Protein and Calorie Requirements in the Growing Athlete
A major age-related difference in nutritional needs is in protein intake:
while in adults the recommended intake is 0.8 grams per kg body mass per
day, protein requirements are higher during the years of growth. Seven-
to 10-year-old children need 1.2 grams per kg body mass per day and 11-
to 14-year-old children need 1 gram per kg per day. Surveys among small
groups of young athletes suggest that their protein intake is adequate,
or even exceeds these requirements (2, 10).
Adult-based data have shown that differences in daily energy requirements
among athletes depend on the volume of their training and the specific energy
cost of their physical routines. While the same applies to athletes of all
ages, there are no similar data for children. Nor is there much information
on the energy a child athlete expends while performing a specific
sports routine. Such scant information cannot serve as a clue for the daily
energy demands in specific sports. It is likely that, as the proficiency
of executing a specific routine increases, the energy cost decreases, but
this author is not aware of any data that substantiates this notion for
child athletes.
There is another reason to assume that energy requirements of child athletes
are different from those of adults. As shown in several studies (5), the
energy cost of walking and running at a given speed, when calculated per
kg body mass, is considerably higher in children than in adults. The
younger the child the higher the cost. It has been recently shown that
the main reason for a relative "wastefulness" of energy in children
is the lack of adequate co-ordination between their antagonist muscle groups
during walking or running (3). It is likely, but not yet proven, that the
same applies to other physical activities such as swimming, skiing and skating.
Use of Energy Sources during Exercise
Data based on respiratory (6), plasma substrate and muscle enzyme analyses
suggest that, during exercise, children use relatively more fats and less
carbohydrates than do adults. This may be one reason why children are less
successful in activities that require anaerobic energy turnover. The cause
for the above difference is not clear. Whether children's preference from
fats as an energy source has any implications for nutritional recommendations
has yet to be determined.
Fluid and Electrolyte Requirements
One implication of the increase in metabolic rate during exercise is the
production of metabolic heat. Unless this extra heat is dissipated, body
temperatures will increase and this, if extreme, may induce heat-related
illness. Evaporation of sweat is the main avenue for heat dissipation for
body cooling, it may result in excessive fluid and electrolyte losses, unless
body fluids are replenished. Unfortunately, our thirst mechanism almost
invariably underestimates the actual fluid requirements during prolonged
exercise. This may result in "voluntary dehydration" (i.e., dehydration
that occurs even when beverages are offered ad libidum). Dehydration
induces several performance- and health-realted detrimental effects. While
muscle strength and power are affected minimally by dehydration, one's ability
to endure an activity over time is diminished. Of possibly greater relevance
to figure skating is the decrease in mental acuity. For example, a dehydrated
person may not notice certain visual cues (4).

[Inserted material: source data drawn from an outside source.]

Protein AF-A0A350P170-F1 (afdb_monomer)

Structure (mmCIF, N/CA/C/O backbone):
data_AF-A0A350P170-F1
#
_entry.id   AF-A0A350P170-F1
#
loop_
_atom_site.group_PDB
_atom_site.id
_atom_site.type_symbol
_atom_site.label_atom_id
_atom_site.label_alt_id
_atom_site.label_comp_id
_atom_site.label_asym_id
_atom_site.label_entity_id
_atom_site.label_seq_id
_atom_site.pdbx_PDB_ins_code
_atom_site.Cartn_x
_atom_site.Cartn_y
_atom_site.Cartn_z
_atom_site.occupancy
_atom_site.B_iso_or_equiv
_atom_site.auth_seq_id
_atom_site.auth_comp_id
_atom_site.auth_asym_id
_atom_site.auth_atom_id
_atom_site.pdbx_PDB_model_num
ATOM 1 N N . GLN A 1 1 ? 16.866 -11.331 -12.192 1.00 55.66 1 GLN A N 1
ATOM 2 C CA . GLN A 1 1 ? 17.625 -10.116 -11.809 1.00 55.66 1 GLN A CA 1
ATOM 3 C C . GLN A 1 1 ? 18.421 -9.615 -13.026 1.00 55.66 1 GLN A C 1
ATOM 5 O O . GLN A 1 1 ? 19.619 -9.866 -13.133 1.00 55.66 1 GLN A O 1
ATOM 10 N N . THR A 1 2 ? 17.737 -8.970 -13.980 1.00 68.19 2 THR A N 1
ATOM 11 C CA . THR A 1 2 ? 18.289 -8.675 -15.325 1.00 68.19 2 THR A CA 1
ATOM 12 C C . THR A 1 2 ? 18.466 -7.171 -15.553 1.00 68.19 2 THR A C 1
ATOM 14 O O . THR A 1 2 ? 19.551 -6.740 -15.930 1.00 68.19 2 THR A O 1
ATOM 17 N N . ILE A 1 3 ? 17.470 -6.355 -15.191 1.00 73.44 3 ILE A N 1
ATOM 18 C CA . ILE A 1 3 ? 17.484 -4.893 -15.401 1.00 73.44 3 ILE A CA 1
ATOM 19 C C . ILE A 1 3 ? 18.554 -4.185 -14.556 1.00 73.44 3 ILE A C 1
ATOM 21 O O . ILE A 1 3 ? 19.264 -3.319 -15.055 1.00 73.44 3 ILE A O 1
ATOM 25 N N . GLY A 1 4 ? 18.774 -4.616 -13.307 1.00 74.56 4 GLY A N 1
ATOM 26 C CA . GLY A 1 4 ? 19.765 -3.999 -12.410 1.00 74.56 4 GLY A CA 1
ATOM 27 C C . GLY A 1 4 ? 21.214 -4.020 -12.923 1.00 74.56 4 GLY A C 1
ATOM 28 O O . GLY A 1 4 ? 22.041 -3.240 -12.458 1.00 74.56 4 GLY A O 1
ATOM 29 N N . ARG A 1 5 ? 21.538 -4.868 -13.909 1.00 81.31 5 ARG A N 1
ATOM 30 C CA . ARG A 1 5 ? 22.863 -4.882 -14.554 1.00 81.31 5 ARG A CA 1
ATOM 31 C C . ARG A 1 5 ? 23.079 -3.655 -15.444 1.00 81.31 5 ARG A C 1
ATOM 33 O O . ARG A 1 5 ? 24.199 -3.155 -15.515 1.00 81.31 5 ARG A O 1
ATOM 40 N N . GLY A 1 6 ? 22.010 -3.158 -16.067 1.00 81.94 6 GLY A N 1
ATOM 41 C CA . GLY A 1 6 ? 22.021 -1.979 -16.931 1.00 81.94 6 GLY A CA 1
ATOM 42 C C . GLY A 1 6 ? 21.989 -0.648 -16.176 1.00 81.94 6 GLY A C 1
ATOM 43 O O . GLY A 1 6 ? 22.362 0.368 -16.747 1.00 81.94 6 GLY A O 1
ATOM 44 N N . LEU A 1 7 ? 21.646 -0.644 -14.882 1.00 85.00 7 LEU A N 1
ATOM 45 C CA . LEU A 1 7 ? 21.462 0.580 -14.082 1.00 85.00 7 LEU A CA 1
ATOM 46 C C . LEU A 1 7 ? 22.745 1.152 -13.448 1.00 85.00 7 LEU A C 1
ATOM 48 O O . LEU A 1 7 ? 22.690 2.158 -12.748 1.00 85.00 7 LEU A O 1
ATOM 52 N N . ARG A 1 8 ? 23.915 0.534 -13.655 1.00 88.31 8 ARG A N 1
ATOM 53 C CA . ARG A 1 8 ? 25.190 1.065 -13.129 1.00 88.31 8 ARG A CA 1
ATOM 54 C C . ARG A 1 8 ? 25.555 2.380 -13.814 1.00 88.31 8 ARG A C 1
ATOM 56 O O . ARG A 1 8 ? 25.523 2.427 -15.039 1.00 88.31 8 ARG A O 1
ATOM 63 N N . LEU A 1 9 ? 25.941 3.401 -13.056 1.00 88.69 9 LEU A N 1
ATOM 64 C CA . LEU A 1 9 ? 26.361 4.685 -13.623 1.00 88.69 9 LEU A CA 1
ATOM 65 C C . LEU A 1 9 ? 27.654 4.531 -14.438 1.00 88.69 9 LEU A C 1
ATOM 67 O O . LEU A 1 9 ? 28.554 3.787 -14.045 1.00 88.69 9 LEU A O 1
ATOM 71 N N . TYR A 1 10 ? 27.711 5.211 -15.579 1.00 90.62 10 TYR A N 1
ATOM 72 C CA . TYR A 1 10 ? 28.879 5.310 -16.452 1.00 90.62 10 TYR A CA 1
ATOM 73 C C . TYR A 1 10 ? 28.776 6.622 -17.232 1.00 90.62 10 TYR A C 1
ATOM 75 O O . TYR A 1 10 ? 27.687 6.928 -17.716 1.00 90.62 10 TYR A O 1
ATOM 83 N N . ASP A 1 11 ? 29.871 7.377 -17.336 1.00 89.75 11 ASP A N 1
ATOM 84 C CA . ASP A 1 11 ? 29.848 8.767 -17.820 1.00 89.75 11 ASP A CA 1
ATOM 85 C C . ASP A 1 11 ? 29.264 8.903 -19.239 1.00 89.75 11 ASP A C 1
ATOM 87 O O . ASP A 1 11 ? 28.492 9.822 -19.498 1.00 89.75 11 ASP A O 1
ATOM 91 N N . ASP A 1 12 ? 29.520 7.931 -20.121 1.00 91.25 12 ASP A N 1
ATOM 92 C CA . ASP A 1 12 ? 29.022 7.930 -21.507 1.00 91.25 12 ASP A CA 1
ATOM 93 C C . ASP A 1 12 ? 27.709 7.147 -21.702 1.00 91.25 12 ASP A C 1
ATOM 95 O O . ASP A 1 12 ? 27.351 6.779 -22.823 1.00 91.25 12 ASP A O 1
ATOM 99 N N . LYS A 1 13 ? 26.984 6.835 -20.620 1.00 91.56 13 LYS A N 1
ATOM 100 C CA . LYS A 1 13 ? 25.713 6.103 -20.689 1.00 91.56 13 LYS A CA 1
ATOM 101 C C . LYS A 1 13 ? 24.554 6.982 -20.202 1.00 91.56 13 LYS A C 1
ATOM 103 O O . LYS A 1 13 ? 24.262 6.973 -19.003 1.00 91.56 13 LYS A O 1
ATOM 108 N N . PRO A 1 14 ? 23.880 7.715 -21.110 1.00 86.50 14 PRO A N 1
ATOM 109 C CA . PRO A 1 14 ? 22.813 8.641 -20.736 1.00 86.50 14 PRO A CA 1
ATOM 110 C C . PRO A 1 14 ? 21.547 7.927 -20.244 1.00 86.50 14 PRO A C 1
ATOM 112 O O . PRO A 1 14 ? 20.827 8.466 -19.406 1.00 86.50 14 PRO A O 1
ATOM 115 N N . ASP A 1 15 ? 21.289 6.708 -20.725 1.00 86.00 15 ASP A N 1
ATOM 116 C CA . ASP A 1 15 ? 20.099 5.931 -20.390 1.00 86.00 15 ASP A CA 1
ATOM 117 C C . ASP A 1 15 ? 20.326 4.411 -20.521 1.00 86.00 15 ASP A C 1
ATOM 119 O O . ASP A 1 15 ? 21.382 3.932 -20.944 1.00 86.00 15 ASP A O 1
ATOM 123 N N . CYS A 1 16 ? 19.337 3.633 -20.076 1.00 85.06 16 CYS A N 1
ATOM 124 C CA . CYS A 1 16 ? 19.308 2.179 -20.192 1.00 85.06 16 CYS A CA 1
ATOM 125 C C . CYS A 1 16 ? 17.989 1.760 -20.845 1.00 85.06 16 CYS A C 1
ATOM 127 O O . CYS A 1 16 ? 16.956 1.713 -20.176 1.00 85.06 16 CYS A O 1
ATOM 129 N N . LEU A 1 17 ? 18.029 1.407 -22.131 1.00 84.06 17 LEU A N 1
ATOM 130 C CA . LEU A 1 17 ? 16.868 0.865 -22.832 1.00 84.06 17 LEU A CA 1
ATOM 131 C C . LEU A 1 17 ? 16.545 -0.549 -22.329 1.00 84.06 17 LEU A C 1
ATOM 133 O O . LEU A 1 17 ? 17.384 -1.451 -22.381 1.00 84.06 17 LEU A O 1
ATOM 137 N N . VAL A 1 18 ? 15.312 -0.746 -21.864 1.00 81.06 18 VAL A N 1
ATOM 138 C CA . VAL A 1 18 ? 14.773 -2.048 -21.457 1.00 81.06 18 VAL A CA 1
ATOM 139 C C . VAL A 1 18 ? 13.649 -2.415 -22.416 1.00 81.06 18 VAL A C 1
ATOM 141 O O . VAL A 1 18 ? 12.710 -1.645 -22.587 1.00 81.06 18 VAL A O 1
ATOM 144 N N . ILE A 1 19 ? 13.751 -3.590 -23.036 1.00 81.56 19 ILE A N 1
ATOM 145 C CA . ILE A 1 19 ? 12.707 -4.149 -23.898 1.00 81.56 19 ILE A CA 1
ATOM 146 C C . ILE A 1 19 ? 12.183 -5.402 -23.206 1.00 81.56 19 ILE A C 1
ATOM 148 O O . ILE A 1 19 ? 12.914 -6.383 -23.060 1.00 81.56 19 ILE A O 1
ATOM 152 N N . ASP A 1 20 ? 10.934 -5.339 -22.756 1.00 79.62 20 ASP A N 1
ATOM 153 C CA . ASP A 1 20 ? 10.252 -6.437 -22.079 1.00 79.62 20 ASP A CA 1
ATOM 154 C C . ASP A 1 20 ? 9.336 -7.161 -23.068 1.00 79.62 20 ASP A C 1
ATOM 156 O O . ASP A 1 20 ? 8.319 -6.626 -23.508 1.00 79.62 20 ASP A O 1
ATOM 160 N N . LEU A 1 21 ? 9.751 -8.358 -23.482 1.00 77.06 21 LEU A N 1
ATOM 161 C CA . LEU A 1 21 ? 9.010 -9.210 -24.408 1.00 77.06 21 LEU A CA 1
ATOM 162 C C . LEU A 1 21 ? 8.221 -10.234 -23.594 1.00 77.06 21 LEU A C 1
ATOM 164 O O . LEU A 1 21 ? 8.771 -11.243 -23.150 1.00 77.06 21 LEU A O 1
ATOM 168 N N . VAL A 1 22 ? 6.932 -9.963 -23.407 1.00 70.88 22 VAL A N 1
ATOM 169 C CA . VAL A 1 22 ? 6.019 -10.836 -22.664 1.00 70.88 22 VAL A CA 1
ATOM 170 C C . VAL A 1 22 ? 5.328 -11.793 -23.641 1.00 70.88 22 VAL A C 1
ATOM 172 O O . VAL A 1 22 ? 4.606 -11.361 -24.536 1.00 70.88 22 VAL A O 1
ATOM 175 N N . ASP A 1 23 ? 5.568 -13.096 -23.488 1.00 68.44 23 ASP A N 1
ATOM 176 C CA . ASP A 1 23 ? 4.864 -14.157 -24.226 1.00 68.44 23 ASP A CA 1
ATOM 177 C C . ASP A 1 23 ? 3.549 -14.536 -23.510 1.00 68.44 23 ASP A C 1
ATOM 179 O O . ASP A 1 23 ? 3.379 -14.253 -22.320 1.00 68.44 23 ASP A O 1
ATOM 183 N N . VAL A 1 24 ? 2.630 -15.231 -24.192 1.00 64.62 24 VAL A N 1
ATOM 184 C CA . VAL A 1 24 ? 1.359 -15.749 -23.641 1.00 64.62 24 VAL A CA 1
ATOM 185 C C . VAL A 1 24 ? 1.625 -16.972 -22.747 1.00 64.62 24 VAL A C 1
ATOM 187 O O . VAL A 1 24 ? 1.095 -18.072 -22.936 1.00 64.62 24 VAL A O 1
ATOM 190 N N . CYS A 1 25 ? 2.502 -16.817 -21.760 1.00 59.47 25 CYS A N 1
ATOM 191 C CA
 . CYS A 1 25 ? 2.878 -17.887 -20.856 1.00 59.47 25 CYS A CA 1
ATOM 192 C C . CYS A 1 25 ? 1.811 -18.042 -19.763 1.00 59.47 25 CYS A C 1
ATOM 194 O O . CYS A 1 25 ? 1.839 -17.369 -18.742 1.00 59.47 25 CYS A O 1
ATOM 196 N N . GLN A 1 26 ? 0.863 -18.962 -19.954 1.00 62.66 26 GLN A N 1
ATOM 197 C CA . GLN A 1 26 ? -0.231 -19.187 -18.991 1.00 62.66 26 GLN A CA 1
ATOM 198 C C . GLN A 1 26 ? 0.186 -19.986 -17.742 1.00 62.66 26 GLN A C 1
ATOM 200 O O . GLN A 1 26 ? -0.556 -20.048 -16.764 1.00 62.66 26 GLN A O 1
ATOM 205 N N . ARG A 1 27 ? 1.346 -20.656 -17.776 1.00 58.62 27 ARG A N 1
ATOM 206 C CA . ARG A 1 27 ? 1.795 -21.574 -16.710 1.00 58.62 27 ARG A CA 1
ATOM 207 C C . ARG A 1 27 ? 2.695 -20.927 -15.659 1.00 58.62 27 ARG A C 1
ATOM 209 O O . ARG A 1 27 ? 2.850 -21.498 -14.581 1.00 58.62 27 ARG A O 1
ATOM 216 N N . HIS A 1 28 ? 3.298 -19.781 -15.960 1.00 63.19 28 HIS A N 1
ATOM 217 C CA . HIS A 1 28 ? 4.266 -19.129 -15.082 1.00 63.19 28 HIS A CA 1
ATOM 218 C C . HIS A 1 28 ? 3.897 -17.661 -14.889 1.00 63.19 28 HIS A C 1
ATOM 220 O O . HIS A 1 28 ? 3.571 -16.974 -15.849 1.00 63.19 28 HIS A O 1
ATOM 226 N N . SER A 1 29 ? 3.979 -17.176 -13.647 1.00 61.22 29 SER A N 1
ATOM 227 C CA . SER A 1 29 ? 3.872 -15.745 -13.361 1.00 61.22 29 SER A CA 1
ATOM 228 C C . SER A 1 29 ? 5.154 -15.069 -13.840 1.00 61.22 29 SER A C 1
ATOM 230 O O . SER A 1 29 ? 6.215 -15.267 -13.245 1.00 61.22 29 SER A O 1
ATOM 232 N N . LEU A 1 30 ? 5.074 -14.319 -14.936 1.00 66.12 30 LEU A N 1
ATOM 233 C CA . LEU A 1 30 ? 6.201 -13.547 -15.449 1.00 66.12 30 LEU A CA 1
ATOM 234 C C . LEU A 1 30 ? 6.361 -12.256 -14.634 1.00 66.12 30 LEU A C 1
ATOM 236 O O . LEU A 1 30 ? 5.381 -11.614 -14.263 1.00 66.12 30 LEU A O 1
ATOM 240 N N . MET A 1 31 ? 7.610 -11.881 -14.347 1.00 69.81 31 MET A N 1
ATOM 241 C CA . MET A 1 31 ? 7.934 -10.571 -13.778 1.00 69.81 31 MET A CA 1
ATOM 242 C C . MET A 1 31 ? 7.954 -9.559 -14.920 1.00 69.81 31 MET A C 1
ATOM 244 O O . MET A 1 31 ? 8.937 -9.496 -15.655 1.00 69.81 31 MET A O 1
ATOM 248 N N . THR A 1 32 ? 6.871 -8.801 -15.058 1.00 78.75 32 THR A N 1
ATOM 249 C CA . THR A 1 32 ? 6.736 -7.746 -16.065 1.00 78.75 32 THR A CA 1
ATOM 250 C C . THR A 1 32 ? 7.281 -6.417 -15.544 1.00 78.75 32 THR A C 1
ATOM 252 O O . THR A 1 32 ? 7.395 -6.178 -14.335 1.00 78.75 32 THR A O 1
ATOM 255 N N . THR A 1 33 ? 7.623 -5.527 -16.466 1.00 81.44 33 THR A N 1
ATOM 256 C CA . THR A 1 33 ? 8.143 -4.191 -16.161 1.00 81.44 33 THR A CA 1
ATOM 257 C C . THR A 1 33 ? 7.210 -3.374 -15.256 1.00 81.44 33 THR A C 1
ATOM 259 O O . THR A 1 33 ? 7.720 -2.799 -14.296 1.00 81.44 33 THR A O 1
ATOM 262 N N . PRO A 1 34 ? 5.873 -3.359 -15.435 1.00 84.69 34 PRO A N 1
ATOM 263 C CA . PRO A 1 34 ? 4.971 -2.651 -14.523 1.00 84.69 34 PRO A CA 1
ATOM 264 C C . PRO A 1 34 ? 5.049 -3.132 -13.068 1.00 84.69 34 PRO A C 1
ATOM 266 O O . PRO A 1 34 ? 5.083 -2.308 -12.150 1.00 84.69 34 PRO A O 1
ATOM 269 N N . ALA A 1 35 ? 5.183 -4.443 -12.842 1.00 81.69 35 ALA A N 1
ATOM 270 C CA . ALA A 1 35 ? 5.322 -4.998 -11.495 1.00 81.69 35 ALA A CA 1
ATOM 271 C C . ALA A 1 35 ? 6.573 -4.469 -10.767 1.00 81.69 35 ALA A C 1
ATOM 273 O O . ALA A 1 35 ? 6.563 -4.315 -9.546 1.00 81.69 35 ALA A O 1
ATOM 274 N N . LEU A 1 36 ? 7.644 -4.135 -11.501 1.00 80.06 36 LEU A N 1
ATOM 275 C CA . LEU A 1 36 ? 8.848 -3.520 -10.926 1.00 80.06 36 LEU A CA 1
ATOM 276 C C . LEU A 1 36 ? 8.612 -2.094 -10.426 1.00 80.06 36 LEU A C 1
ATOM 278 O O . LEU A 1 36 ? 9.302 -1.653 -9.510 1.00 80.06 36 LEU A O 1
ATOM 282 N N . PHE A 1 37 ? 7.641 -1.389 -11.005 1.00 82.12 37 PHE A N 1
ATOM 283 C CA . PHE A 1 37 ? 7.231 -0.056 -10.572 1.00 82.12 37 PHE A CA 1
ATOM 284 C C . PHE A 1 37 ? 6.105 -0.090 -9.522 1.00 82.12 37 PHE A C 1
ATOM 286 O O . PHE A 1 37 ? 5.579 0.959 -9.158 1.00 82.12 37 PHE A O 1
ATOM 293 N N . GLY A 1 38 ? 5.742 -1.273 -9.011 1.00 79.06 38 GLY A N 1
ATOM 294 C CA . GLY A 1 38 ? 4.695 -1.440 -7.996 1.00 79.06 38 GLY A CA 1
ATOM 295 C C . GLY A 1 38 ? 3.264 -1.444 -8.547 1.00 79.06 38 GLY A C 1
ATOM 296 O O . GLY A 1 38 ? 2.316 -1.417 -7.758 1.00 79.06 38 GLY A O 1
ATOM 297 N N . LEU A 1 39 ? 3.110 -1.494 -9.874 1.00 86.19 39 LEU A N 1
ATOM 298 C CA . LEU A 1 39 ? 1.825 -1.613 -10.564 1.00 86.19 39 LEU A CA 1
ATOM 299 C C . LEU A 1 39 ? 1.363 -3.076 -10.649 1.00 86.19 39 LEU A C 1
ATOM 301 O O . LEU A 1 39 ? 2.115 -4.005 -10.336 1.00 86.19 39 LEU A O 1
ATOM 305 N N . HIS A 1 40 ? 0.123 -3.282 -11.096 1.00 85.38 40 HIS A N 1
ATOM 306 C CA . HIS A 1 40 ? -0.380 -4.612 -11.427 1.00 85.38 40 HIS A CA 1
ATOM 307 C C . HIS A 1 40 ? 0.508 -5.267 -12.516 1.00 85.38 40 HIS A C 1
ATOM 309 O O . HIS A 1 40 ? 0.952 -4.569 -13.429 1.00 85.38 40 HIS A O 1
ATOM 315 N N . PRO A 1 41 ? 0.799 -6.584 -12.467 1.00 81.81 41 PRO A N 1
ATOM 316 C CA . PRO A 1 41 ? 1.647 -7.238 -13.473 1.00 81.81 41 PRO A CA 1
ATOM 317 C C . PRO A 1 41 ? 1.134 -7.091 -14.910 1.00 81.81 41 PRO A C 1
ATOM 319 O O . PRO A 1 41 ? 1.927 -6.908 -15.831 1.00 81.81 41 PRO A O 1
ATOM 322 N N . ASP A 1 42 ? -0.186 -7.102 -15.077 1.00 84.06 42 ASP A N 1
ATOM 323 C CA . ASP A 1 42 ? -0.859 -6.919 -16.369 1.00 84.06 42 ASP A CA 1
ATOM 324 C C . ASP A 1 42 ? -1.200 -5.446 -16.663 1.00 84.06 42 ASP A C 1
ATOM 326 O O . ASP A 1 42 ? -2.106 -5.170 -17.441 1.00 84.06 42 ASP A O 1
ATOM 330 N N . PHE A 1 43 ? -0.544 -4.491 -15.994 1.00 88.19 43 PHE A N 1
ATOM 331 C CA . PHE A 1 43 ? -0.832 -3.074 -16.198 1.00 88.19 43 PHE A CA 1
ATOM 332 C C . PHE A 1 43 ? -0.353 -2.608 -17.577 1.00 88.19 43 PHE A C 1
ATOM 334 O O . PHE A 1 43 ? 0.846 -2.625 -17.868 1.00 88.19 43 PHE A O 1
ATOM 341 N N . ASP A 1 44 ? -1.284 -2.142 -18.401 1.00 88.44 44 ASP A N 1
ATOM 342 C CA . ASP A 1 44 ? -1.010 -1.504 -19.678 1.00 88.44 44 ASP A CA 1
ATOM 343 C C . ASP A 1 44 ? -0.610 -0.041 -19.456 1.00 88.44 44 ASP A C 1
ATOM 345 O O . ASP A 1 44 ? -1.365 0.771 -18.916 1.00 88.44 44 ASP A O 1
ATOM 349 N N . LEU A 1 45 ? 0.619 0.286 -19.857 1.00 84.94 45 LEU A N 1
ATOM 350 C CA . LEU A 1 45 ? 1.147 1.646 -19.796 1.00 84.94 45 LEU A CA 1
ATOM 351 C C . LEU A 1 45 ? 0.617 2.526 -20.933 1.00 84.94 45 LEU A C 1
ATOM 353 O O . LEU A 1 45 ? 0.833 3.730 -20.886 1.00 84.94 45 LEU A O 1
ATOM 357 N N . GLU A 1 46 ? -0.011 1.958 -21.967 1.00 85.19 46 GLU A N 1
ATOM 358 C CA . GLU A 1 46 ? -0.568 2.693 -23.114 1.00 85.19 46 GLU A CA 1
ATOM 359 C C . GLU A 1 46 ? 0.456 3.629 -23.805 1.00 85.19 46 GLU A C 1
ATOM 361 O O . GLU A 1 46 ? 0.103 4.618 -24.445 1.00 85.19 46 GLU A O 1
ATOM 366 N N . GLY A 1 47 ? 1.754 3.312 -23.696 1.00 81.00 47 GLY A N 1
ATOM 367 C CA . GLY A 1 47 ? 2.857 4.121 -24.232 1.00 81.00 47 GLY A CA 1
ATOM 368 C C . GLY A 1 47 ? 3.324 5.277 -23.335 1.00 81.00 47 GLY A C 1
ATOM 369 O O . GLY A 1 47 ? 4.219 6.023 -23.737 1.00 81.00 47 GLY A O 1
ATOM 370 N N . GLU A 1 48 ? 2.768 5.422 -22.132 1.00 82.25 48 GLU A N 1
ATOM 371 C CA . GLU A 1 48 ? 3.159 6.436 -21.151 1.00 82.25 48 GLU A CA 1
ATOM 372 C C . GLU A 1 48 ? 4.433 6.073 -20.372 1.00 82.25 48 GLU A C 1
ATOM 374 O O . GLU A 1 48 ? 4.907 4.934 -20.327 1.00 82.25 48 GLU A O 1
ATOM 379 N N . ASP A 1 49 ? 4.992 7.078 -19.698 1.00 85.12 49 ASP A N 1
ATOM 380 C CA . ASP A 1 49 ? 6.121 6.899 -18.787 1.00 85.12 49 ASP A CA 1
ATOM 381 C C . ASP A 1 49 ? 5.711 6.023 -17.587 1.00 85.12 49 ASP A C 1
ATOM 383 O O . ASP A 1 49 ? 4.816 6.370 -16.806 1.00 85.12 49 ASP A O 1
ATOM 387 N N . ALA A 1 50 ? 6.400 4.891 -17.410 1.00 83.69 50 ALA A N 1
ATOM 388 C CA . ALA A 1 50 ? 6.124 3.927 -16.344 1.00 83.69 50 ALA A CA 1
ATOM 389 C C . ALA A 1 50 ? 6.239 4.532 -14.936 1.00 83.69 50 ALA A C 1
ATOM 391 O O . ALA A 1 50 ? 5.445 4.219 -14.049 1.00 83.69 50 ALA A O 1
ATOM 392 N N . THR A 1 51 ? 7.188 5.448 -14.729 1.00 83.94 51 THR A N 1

Voluntary dehydration occurs in children (1, 9, 10) and adults, alike.
One age-related difference, though, is that core body temperature during
dehydration increases faster in children than in adults (1). It is therefore
essential to prevent or ameliorate voluntary dehydration in child athletes.
Inappropriate fluid replenishment patterns may also result in electrolyte
insufficiency, hyponatremia in particular. This will occur, for example,
when the athlete replenishes sweat and urinary losses by drinking only water.
One of the outcomes of hyponatremia is muscle cramps.
How can one prevent voluntary dehydration in child athletes? The main
strategy is to enhance thirst and to educate the athlete (but also the coach,
parents and team physician) to drink frequently, even when not thirsty.
As recently shown (8, 9), children's thirst can be enhanced during exercise
by flavoring their drink and by adding NaCl and carbohydrate in amounts
found typically in sports drinks (i.e., 18 mmol per liter NaCl and 6% sucrose
and glucose). Salt tablets contain excessive amounts of NaCl and therefore
are counter-indicated. One should ascertain that the child arrives fully
hydrated for a practice session or for competition, and enforce drink pauses
(every 15-20 minutes) during prolonged activities.
Selected References
1. Bar-Or, O., R. Dotann, O. Inbar, A. Rothstein, H. Zonder. Voluntary
hypohydration in 10- to 12-year-old boys. Journal of Applied Physiology:
Respiratory Environmental Exercise Physiology 48:104-108, 1980
2. Delistraty, D.A., E.J. Reisman, M. Snipes. A physiological and nutritional
profile of young female figure skaters. Journal of Sports Medicine and
Physical Fitness 32:149-155, 1992.
3. Frost, G., J. Dowling, O. Bar-Or, K. Dyson. Cocontraction in three
age groups of children during treadmill locomotion. Journal of Electromyography
and Kinesiology 7:179-186, 1997.
4. Leibowitz, H.W., C.N. Abernathy, E.R. Buskirk, O. Bar-Or, R.T. Hennesy.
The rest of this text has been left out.